In regard to posts made to a thread (link) originated by me, I am filiing a complaint against member "Rob" for inappropriate postings on 4/28/02, leading to the diversion of the original thread topic, disruption of the thread, and resulting in the thread being moved to another forum.

1. made five posts in succession, on a completely unrelated topic.
2. made one single post of inordinate length, the equivalent of approximately four or five screen 'pages'. 
3. posted, without permission, the full text of a copyrighted article taken from an internet publication ("Copyright 1998-2002 World Socialist Web Site"). 
4. made four posts with only links, with no descriptive text or contextual reference.

Nick


----------



## Chris Blount (Jun 22, 2001)

I have cleaned up the thread by removing the copyrighted material and combining all of the links into one post. You are welcomed to continue the discussion.

We will keep an eye on Rob and thank you for bringing this to our attention.


----------



## Geronimo (Mar 23, 2002)

A suggestiona nd nothing more. In the future let's do this by email not starting threads against one another. But I don't set policy. It is a suggestion.


----------



## MarkA (Mar 23, 2002)

I agree with Geronimo. And don't use the Gold forum either. You never know who might see it in the future. And the person to whom that last part was mentioned - you know exactly who you are.


----------



## Chris Blount (Jun 22, 2001)

Yes, theoretically this should have been done in private but I wanted to make this public to show how we handle these sorts of complaints with first hand access to the original messages.
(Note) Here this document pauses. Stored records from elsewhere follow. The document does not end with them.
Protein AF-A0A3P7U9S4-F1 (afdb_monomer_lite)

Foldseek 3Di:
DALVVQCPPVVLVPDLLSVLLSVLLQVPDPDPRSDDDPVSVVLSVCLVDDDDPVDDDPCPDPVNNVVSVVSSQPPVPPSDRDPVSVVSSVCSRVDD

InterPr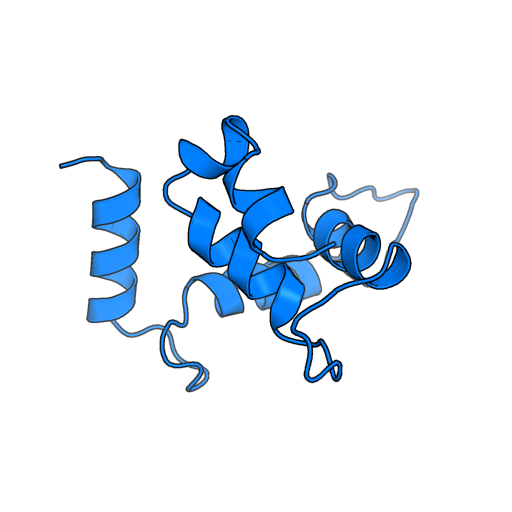o domains:
  IPR002048 EF-hand domain [PF00036] (66-92)
  IPR002048 EF-hand domain [PS50222] (61-96)
  IPR002048 EF-hand domain [SM00054] (65-93)
  IPR011992 EF-hand domain pair [SSF47473] (1-92)
  IPR018247 EF-Hand 1, calcium-binding site [PS00018] (74-86)
  IPR051875 Calcineurin B homologous [PTHR46002] (2-95)

Sequence (96 aa):
MDRDDFLRIPELAINPLGDRIVDAFFTETEDLGQKINFREFIRVLAHFRPISKEKRNILNSREEKL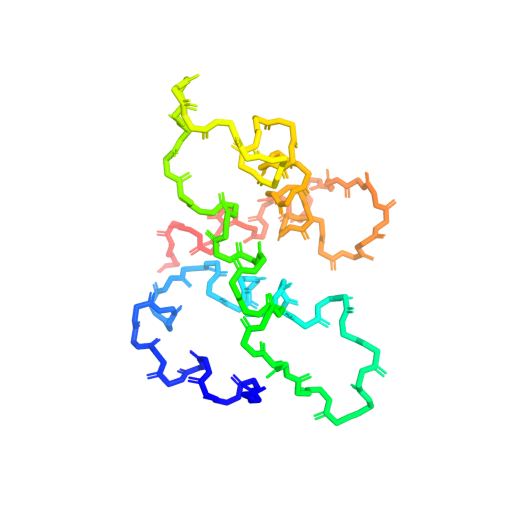KFAFSMYDLNKNGFITRDEFKVILNMMVGA

Radius of gyration: 14.31 Å; chains: 1; bounding box: 34×34×33 Å

Secondary structure (DSSP, 8-state):
--HHHHHT-HHHHTSTTHHHHHHHHHTT---TT----HHHHHHHHHHHSPP-SSS--GGGSHHHHHHHHHHHH-SS-SS---HHHHHHHHHHHH--

Structure (mmCIF, N/CA/C/O backbone):
data_AF-A0A3P7U9S4-F1
#
_entry.id   AF-A0A3P7U9S4-F1
#
loop_
_atom_site.group_PDB
_atom_site.id
_atom_site.type_symbol
_atom_site.label_atom_id
_atom_site.label_alt_id
_atom_site.label_comp_id
_atom_site.label_asym_id
_atom_site.label_entity_id
_atom_site.label_seq_id
_atom_site.pdbx_PDB_ins_code
_atom_site.Cartn_x
_atom_site.Cartn_y
_atom_site.Cartn_z
_atom_site.occupancy
_atom_site.B_iso_or_equiv
_atom_site.auth_seq_id
_atom_site.auth_comp_id
_atom_site.auth_asym_id
_atom_site.auth_atom_id
_atom_site.pdbx_PDB_model_num
ATOM 1 N N . MET A 1 1 ? 3.739 -0.476 -16.671 1.00 84.75 1 MET A N 1
ATOM 2 C CA . MET A 1 1 ? 3.693 -1.702 -15.858 1.00 84.75 1 MET A CA 1
ATOM 3 C C . MET A 1 1 ? 2.258 -1.875 -15.429 1.00 84.75 1 MET A C 1
ATOM 5 O O . MET A 1 1 ? 1.659 -0.883 -15.021 1.00 84.75 1 MET A O 1
ATOM 9 N N . ASP A 1 2 ? 1.694 -3.055 -15.624 1.00 90.06 2 ASP A N 1
ATOM 10 C CA . ASP A 1 2 ? 0.340 -3.396 -15.178 1.00 90.06 2 ASP A CA 1
ATOM 11 C C . ASP A 1 2 ? 0.390 -4.233 -13.894 1.00 90.06 2 ASP A C 1
ATOM 13 O O . ASP A 1 2 ? 1.465 -4.496 -13.360 1.00 90.06 2 ASP A O 1
ATOM 17 N N . ARG A 1 3 ? -0.772 -4.598 -13.346 1.00 88.19 3 ARG A N 1
ATOM 18 C CA . ARG A 1 3 ? -0.866 -5.338 -12.080 1.00 88.19 3 ARG A CA 1
ATOM 19 C C . ARG A 1 3 ? -0.256 -6.740 -12.178 1.00 88.19 3 ARG A C 1
ATOM 21 O O . ARG A 1 3 ? 0.365 -7.199 -11.219 1.00 88.19 3 ARG A O 1
ATOM 28 N N . ASP A 1 4 ? -0.386 -7.389 -13.334 1.00 88.69 4 ASP A N 1
ATOM 29 C CA . ASP A 1 4 ? 0.118 -8.743 -13.567 1.00 88.69 4 ASP A CA 1
ATOM 30 C C . ASP A 1 4 ? 1.650 -8.789 -13.549 1.00 88.69 4 ASP A C 1
ATOM 32 O O . ASP A 1 4 ? 2.227 -9.769 -13.070 1.00 88.69 4 ASP A O 1
ATOM 36 N N . ASP A 1 5 ? 2.316 -7.714 -13.989 1.00 90.50 5 ASP A N 1
ATOM 37 C CA . ASP A 1 5 ? 3.771 -7.569 -13.867 1.00 90.50 5 ASP A CA 1
ATOM 38 C C . ASP A 1 5 ? 4.246 -7.734 -12.407 1.00 90.50 5 ASP A C 1
ATOM 40 O O . ASP A 1 5 ? 5.293 -8.335 -12.162 1.00 90.50 5 ASP A O 1
ATOM 44 N N . PHE A 1 6 ? 3.476 -7.246 -11.424 1.00 88.38 6 PHE A N 1
ATOM 45 C CA . PHE A 1 6 ? 3.832 -7.328 -10.000 1.00 88.38 6 PHE A CA 1
ATOM 46 C C . PHE A 1 6 ? 3.487 -8.674 -9.368 1.00 88.38 6 PHE A C 1
ATOM 48 O O . PHE A 1 6 ? 4.243 -9.158 -8.526 1.00 88.38 6 PHE A O 1
ATOM 55 N N . LEU A 1 7 ? 2.385 -9.304 -9.783 1.00 84.88 7 LEU A N 1
ATOM 56 C CA . LEU A 1 7 ? 1.987 -10.633 -9.298 1.00 84.88 7 LEU A CA 1
ATOM 57 C C . LEU A 1 7 ? 2.990 -11.723 -9.704 1.00 84.88 7 LEU A C 1
ATOM 59 O O . LEU A 1 7 ? 3.076 -12.767 -9.062 1.00 84.88 7 LEU A O 1
ATOM 63 N N . ARG A 1 8 ? 3.785 -11.470 -10.750 1.00 89.12 8 ARG A N 1
ATOM 64 C CA . ARG A 1 8 ? 4.875 -12.352 -11.184 1.00 89.12 8 ARG A CA 1
ATOM 65 C C . ARG A 1 8 ? 6.137 -12.247 -10.328 1.00 89.12 8 ARG A C 1
ATOM 67 O O . ARG A 1 8 ? 7.027 -13.072 -10.515 1.00 89.12 8 ARG A O 1
ATOM 74 N N . ILE A 1 9 ? 6.241 -11.267 -9.426 1.00 89.69 9 ILE A N 1
ATOM 75 C CA . ILE A 1 9 ? 7.395 -11.102 -8.533 1.00 89.69 9 ILE A CA 1
ATOM 76 C C . ILE A 1 9 ? 7.254 -12.106 -7.379 1.00 89.69 9 ILE A C 1
ATOM 78 O O . ILE A 1 9 ? 6.376 -11.919 -6.529 1.00 89.69 9 ILE A O 1
ATOM 82 N N . PRO A 1 10 ? 8.097 -13.155 -7.304 1.00 87.94 10 PRO A N 1
ATOM 83 C CA . PRO A 1 10 ? 7.940 -14.213 -6.305 1.00 87.94 10 PRO A CA 1
ATOM 84 C C . PRO A 1 10 ? 7.960 -13.678 -4.873 1.00 87.94 10 PRO A C 1
ATOM 86 O O . PRO A 1 10 ? 7.185 -14.125 -4.033 1.00 87.94 10 PRO A O 1
ATOM 89 N N . GLU A 1 11 ? 8.802 -12.680 -4.606 1.00 89.12 11 GLU A N 1
ATOM 90 C CA . GLU A 1 11 ? 8.953 -12.056 -3.294 1.00 89.12 11 GLU A CA 1
ATOM 91 C C . GLU A 1 11 ? 7.695 -11.300 -2.853 1.00 89.12 11 GLU A C 1
ATOM 93 O O . GLU A 1 11 ? 7.429 -11.216 -1.655 1.00 89.12 11 GLU A O 1
ATOM 98 N N . LEU A 1 12 ? 6.914 -10.758 -3.795 1.00 86.56 12 LEU A N 1
ATOM 99 C CA . LEU A 1 12 ? 5.609 -10.169 -3.490 1.00 86.56 12 LEU A CA 1
ATOM 100 C C . LEU A 1 12 ? 4.543 -11.250 -3.331 1.00 86.56 12 LEU A C 1
ATOM 102 O O . LEU A 1 12 ? 3.727 -11.141 -2.424 1.00 86.56 12 LEU A O 1
ATOM 106 N N . ALA A 1 13 ? 4.581 -12.304 -4.149 1.00 82.75 13 ALA A N 1
ATOM 107 C CA . ALA A 1 13 ? 3.608 -13.393 -4.092 1.00 82.75 13 ALA A CA 1
ATOM 108 C C . ALA A 1 13 ? 3.640 -14.168 -2.761 1.00 82.75 13 ALA A C 1
ATOM 110 O O . ALA A 1 13 ? 2.600 -14.617 -2.288 1.00 82.75 13 ALA A O 1
ATOM 111 N N . ILE A 1 14 ? 4.814 -14.308 -2.132 1.00 86.56 14 ILE A N 1
ATOM 112 C CA . ILE A 1 14 ? 4.944 -14.942 -0.806 1.00 86.56 14 ILE A CA 1
ATOM 113 C C . ILE A 1 14 ? 4.725 -13.972 0.360 1.00 86.56 14 ILE A C 1
ATOM 115 O O . ILE A 1 14 ? 4.680 -14.399 1.513 1.00 86.56 14 ILE A O 1
ATOM 119 N N . ASN A 1 15 ? 4.647 -12.666 0.095 1.00 85.81 15 ASN A N 1
ATOM 120 C CA . ASN A 1 15 ? 4.448 -11.671 1.136 1.00 85.81 15 ASN A CA 1
ATOM 121 C C . ASN A 1 15 ? 2.955 -11.627 1.506 1.00 85.81 15 ASN A C 1
ATOM 123 O O . ASN A 1 15 ? 2.139 -11.336 0.635 1.00 85.81 15 ASN A O 1
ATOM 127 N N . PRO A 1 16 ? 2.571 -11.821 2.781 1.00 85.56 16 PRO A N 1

Actually Nick wrote his complaint in a very proffesional manner and I didn't see a need to hide anything since there were no heavy flames or language.


----------



## Mark Holtz (Mar 23, 2002)

Uh... what gold forum?


----------



## Chris Blount (Jun 22, 2001)

> _Originally posted by Z'Loth _
> *Uh... what gold forum? *


See this thread:

http://www.dbstalk.com/showthread.php?s=&threadid=2829


----------



## Geronimo (Mar 23, 2002)

Just my two cents about how to handle it. Nick did not falme---and he would not. But this may be a dangerous path to go down. Just my thought.


----------



## Chris Blount (Jun 22, 2001)

You are right Geronimo. Not all complaints are handled in this manner. Just want to make sure everyone knows where they stand when this sort of thing happens.


----------



## Nick (Apr 23, 2002)

I agree with Geronimo and Chris that, in general, member complaints should be handled privately. 

I appreciate the way Chris handled the issue. Now let's all have a beer and, hey, wouldja pass the pretzels?! 

Nick :smoker:

Nick


----------